(Records from a dataset)
• • • •
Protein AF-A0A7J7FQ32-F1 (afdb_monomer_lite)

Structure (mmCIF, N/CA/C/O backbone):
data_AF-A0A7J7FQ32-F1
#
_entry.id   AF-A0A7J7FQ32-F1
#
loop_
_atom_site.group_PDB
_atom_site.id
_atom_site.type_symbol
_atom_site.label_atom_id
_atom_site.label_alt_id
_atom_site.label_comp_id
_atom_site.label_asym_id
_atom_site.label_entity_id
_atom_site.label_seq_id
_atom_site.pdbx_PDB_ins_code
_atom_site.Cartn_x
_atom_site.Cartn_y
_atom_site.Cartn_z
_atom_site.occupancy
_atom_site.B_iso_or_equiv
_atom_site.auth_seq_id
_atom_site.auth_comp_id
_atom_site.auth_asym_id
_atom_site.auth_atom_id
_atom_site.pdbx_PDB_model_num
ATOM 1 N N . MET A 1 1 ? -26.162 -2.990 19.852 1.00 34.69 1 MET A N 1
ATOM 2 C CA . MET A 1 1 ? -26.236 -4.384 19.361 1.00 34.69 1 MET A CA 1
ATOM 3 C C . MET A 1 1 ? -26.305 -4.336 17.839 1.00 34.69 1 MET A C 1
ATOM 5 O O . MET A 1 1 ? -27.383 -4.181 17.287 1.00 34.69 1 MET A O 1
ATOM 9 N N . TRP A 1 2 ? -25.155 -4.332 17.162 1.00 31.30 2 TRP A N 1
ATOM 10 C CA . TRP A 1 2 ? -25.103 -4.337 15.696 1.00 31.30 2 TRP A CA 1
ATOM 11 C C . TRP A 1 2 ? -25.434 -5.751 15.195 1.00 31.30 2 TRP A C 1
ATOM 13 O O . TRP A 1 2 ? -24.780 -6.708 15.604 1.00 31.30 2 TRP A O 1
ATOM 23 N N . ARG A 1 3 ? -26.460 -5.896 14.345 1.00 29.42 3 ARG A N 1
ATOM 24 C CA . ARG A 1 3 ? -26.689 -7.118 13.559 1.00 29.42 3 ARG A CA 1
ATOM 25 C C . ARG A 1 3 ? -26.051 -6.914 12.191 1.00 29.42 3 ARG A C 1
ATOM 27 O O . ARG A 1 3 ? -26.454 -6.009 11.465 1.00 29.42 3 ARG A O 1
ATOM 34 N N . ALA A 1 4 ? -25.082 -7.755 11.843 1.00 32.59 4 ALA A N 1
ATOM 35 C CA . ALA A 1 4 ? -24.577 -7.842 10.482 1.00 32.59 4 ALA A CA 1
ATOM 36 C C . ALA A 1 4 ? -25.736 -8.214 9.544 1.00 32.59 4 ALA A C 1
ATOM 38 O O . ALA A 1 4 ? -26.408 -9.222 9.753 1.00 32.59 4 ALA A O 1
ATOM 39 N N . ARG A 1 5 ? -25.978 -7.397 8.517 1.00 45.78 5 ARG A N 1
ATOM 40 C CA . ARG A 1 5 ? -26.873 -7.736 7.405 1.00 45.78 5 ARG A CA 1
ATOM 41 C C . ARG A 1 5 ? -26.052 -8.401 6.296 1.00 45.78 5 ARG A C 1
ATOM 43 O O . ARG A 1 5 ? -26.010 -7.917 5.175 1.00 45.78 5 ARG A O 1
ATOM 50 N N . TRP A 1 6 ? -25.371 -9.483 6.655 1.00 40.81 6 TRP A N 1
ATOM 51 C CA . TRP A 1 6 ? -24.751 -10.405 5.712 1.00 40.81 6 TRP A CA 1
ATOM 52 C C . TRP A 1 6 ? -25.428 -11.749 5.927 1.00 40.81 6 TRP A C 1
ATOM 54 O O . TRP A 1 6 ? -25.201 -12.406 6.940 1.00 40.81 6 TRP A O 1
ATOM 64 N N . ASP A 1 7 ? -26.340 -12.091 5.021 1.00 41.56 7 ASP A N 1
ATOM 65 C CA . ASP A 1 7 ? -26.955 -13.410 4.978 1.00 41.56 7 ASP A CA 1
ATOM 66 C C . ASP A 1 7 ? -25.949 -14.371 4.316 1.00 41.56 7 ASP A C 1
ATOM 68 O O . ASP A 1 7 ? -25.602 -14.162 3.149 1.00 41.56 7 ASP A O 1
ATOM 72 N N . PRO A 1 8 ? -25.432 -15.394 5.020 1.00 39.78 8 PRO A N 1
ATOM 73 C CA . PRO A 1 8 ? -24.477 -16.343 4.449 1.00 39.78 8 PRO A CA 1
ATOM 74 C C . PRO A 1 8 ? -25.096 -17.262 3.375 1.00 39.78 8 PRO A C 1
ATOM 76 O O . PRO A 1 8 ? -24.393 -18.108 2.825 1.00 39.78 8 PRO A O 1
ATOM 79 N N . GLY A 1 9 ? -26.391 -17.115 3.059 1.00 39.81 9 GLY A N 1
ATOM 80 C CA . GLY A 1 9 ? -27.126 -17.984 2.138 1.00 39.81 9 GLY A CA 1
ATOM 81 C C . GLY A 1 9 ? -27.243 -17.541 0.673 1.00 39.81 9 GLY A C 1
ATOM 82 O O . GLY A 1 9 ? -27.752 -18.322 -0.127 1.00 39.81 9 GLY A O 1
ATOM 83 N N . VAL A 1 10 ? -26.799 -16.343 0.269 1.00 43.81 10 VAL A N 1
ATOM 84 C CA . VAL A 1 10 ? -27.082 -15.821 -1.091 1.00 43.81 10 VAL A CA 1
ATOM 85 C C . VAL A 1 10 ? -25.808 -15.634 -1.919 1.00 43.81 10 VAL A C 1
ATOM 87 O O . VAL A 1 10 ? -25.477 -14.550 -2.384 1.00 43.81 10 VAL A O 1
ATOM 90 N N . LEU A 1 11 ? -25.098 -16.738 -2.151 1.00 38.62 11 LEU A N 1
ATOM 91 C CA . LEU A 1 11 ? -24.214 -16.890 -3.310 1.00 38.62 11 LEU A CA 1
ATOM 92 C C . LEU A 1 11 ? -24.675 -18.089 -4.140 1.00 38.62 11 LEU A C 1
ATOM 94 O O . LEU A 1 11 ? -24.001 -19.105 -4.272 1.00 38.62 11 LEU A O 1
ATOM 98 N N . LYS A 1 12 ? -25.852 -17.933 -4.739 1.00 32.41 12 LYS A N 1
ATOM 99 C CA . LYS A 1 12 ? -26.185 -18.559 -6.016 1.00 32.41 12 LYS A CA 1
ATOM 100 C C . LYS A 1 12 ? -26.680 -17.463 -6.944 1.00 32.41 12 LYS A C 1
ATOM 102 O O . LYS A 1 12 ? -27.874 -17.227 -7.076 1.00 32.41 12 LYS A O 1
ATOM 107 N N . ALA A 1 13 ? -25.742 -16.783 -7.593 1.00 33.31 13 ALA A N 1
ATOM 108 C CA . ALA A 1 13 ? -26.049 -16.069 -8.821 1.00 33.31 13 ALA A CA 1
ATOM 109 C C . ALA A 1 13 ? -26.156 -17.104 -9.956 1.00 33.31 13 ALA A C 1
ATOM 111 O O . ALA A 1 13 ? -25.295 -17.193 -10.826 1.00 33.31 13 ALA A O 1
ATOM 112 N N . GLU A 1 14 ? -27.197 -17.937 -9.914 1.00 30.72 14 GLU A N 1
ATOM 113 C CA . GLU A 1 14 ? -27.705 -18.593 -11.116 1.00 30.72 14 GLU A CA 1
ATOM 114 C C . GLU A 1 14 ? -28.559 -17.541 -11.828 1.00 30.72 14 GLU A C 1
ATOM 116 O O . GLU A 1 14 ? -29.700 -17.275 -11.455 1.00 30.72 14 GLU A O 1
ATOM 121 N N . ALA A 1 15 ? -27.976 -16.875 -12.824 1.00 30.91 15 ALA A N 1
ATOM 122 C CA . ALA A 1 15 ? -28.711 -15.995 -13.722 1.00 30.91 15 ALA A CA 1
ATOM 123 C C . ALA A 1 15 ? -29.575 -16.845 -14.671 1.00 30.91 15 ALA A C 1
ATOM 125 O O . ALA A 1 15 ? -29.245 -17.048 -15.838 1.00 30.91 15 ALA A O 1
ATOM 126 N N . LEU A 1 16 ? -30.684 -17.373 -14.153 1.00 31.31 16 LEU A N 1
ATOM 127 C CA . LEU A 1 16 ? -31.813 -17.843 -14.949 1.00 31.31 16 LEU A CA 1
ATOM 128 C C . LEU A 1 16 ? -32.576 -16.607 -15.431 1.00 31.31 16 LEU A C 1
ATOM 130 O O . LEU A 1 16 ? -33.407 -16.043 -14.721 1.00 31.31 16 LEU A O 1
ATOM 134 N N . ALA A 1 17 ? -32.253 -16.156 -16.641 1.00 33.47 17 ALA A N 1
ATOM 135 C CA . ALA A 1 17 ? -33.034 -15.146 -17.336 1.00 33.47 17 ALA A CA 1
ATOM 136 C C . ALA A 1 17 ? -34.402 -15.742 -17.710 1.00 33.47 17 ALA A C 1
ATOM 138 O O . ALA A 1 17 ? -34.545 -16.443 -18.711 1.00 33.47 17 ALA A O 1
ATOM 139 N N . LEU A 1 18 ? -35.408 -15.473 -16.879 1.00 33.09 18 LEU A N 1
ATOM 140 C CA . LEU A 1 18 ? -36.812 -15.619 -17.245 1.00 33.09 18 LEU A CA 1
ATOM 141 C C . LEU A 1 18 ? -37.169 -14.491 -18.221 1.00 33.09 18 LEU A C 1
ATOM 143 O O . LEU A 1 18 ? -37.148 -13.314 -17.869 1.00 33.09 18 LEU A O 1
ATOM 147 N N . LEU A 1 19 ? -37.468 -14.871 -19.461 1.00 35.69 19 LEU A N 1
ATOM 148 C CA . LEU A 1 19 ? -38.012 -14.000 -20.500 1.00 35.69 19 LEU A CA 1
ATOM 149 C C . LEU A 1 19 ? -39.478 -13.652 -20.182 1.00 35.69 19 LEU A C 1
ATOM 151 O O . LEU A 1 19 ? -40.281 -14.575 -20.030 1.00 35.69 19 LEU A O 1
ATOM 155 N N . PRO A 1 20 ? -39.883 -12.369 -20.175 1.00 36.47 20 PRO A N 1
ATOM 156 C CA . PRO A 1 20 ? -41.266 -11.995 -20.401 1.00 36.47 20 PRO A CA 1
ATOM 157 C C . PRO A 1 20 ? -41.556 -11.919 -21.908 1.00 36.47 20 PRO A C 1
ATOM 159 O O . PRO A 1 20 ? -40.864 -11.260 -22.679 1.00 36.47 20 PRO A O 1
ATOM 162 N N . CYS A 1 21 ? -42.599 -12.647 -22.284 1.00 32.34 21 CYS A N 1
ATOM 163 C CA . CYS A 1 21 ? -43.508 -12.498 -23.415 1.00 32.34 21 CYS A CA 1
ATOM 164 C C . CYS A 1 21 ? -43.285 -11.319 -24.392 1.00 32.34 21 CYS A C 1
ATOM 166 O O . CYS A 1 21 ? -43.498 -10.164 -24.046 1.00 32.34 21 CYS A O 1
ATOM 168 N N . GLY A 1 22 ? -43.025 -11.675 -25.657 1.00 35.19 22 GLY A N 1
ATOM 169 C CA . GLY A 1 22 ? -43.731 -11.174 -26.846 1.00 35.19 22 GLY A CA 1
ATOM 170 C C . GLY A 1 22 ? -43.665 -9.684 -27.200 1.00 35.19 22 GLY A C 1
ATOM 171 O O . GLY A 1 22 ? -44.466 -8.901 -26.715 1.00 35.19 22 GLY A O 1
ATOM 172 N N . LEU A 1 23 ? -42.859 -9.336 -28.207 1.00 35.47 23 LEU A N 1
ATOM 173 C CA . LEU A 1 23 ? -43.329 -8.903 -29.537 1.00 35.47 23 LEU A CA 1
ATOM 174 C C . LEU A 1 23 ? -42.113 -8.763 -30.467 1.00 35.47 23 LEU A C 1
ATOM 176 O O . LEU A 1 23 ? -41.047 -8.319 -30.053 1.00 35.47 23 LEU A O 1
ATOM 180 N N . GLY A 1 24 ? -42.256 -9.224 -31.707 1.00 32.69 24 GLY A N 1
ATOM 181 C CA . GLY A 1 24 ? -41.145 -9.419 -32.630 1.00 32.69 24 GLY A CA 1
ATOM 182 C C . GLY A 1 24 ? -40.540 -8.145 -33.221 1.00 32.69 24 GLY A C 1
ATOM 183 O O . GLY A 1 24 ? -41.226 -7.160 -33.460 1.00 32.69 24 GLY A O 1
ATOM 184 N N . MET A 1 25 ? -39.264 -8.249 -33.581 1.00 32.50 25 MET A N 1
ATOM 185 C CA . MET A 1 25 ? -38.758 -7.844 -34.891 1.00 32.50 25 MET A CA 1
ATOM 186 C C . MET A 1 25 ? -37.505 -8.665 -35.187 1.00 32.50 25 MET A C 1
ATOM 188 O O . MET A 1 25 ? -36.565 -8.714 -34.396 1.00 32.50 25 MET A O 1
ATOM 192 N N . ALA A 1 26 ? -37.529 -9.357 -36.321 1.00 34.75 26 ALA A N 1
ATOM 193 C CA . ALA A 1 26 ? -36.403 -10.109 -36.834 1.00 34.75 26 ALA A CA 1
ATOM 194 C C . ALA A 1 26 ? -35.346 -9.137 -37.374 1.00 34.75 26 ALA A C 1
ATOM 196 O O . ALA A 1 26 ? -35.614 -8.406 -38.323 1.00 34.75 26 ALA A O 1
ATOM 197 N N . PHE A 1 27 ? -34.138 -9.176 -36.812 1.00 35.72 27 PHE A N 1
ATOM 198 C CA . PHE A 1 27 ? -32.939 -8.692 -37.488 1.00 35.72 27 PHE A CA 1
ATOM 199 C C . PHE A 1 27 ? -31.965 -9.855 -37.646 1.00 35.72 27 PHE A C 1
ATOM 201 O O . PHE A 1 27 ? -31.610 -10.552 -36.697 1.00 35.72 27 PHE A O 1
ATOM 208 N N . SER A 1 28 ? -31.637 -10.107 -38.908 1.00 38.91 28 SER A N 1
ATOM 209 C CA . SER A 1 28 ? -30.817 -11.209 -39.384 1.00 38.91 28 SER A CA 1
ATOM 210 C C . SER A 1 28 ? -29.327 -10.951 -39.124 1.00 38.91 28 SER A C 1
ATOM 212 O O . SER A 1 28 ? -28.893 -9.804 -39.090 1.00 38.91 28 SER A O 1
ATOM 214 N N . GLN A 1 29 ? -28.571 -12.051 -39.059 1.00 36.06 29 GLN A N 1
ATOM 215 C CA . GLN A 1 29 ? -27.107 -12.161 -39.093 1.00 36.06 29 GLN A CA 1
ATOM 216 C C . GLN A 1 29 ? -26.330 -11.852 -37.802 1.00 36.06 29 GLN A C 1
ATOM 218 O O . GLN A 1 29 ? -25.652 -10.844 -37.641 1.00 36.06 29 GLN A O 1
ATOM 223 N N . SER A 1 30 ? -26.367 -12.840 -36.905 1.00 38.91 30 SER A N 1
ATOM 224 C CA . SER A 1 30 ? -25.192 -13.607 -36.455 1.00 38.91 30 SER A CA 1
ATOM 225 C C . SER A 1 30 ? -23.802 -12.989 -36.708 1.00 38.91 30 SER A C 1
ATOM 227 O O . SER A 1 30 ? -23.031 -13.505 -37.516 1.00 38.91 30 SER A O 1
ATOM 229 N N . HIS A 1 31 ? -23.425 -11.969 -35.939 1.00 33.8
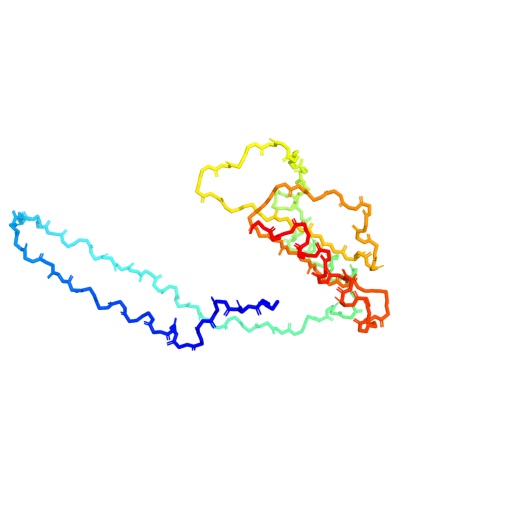1 31 HIS A N 1
ATOM 230 C CA . HIS A 1 31 ? -22.028 -11.832 -35.535 1.00 33.81 31 HIS A CA 1
ATOM 231 C C . HIS A 1 31 ? -21.856 -12.579 -34.221 1.00 33.81 31 HIS A C 1
ATOM 233 O O . HIS A 1 31 ? -22.291 -12.152 -33.154 1.00 33.81 31 HIS A O 1
ATOM 239 N N . VAL A 1 32 ? -21.269 -13.763 -34.361 1.00 41.12 32 VAL A N 1
ATOM 240 C CA . VAL A 1 32 ? -20.767 -14.615 -33.294 1.00 41.12 32 VAL A CA 1
ATOM 241 C C . VAL A 1 32 ? -20.026 -13.736 -32.286 1.00 41.12 32 VAL A C 1
ATOM 243 O O . VAL A 1 32 ? -18.931 -13.251 -32.562 1.00 41.12 32 VAL A O 1
ATOM 246 N N . MET A 1 33 ? -20.623 -13.546 -31.107 1.00 38.28 33 MET A N 1
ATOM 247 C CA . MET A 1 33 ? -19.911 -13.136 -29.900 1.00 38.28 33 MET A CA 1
• • • •
* [To do]:
Each line above from the one with "ATOM 24 C CA" up to and including the one with "ATOM 64 N N" must be set down exactly, and no line outside that span may appear.

* [Task response]:
ATOM 24 C CA . ARG A 1 3 ? -26.689 -7.118 13.559 1.00 29.42 3 ARG A CA 1
ATOM 25 C C . ARG A 1 3 ? -26.051 -6.914 12.191 1.00 29.42 3 ARG A C 1
ATOM 27 O O . ARG A 1 3 ? -26.454 -6.009 11.465 1.00 29.42 3 ARG A O 1
ATOM 34 N N . ALA A 1 4 ? -25.082 -7.755 11.843 1.00 32.59 4 ALA A N 1
ATOM 35 C CA . ALA A 1 4 ? -24.577 -7.842 10.482 1.00 32.59 4 ALA A CA 1
ATOM 36 C C . ALA A 1 4 ? -25.736 -8.214 9.544 1.00 32.59 4 ALA A C 1
ATOM 38 O O . ALA A 1 4 ? -26.408 -9.222 9.753 1.00 32.59 4 ALA A O 1
ATOM 39 N N . ARG A 1 5 ? -25.978 -7.397 8.517 1.00 45.78 5 ARG A N 1
ATOM 40 C CA . ARG A 1 5 ? -26.873 -7.736 7.405 1.00 45.78 5 ARG A CA 1
ATOM 41 C C . ARG A 1 5 ? -26.052 -8.401 6.296 1.00 45.78 5 ARG A C 1
ATOM 43 O O . ARG A 1 5 ? -26.010 -7.917 5.175 1.00 45.78 5 ARG A O 1
ATOM 50 N N . TRP A 1 6 ? -25.371 -9.483 6.655 1.00 40.81 6 TRP A N 1
ATOM 51 C CA . TRP A 1 6 ? -24.751 -10.405 5.712 1.00 40.81 6 TRP A CA 1
ATOM 52 C C . TRP A 1 6 ? -25.428 -11.749 5.927 1.00 40.81 6 TRP A C 1
ATOM 54 O O . TRP A 1 6 ? -25.201 -12.406 6.940 1.00 40.81 6 TRP A O 1
ATOM 64 N N . ASP A 1 7 ? -26.340 -12.091 5.021 1.00 41.56 7 ASP A N 1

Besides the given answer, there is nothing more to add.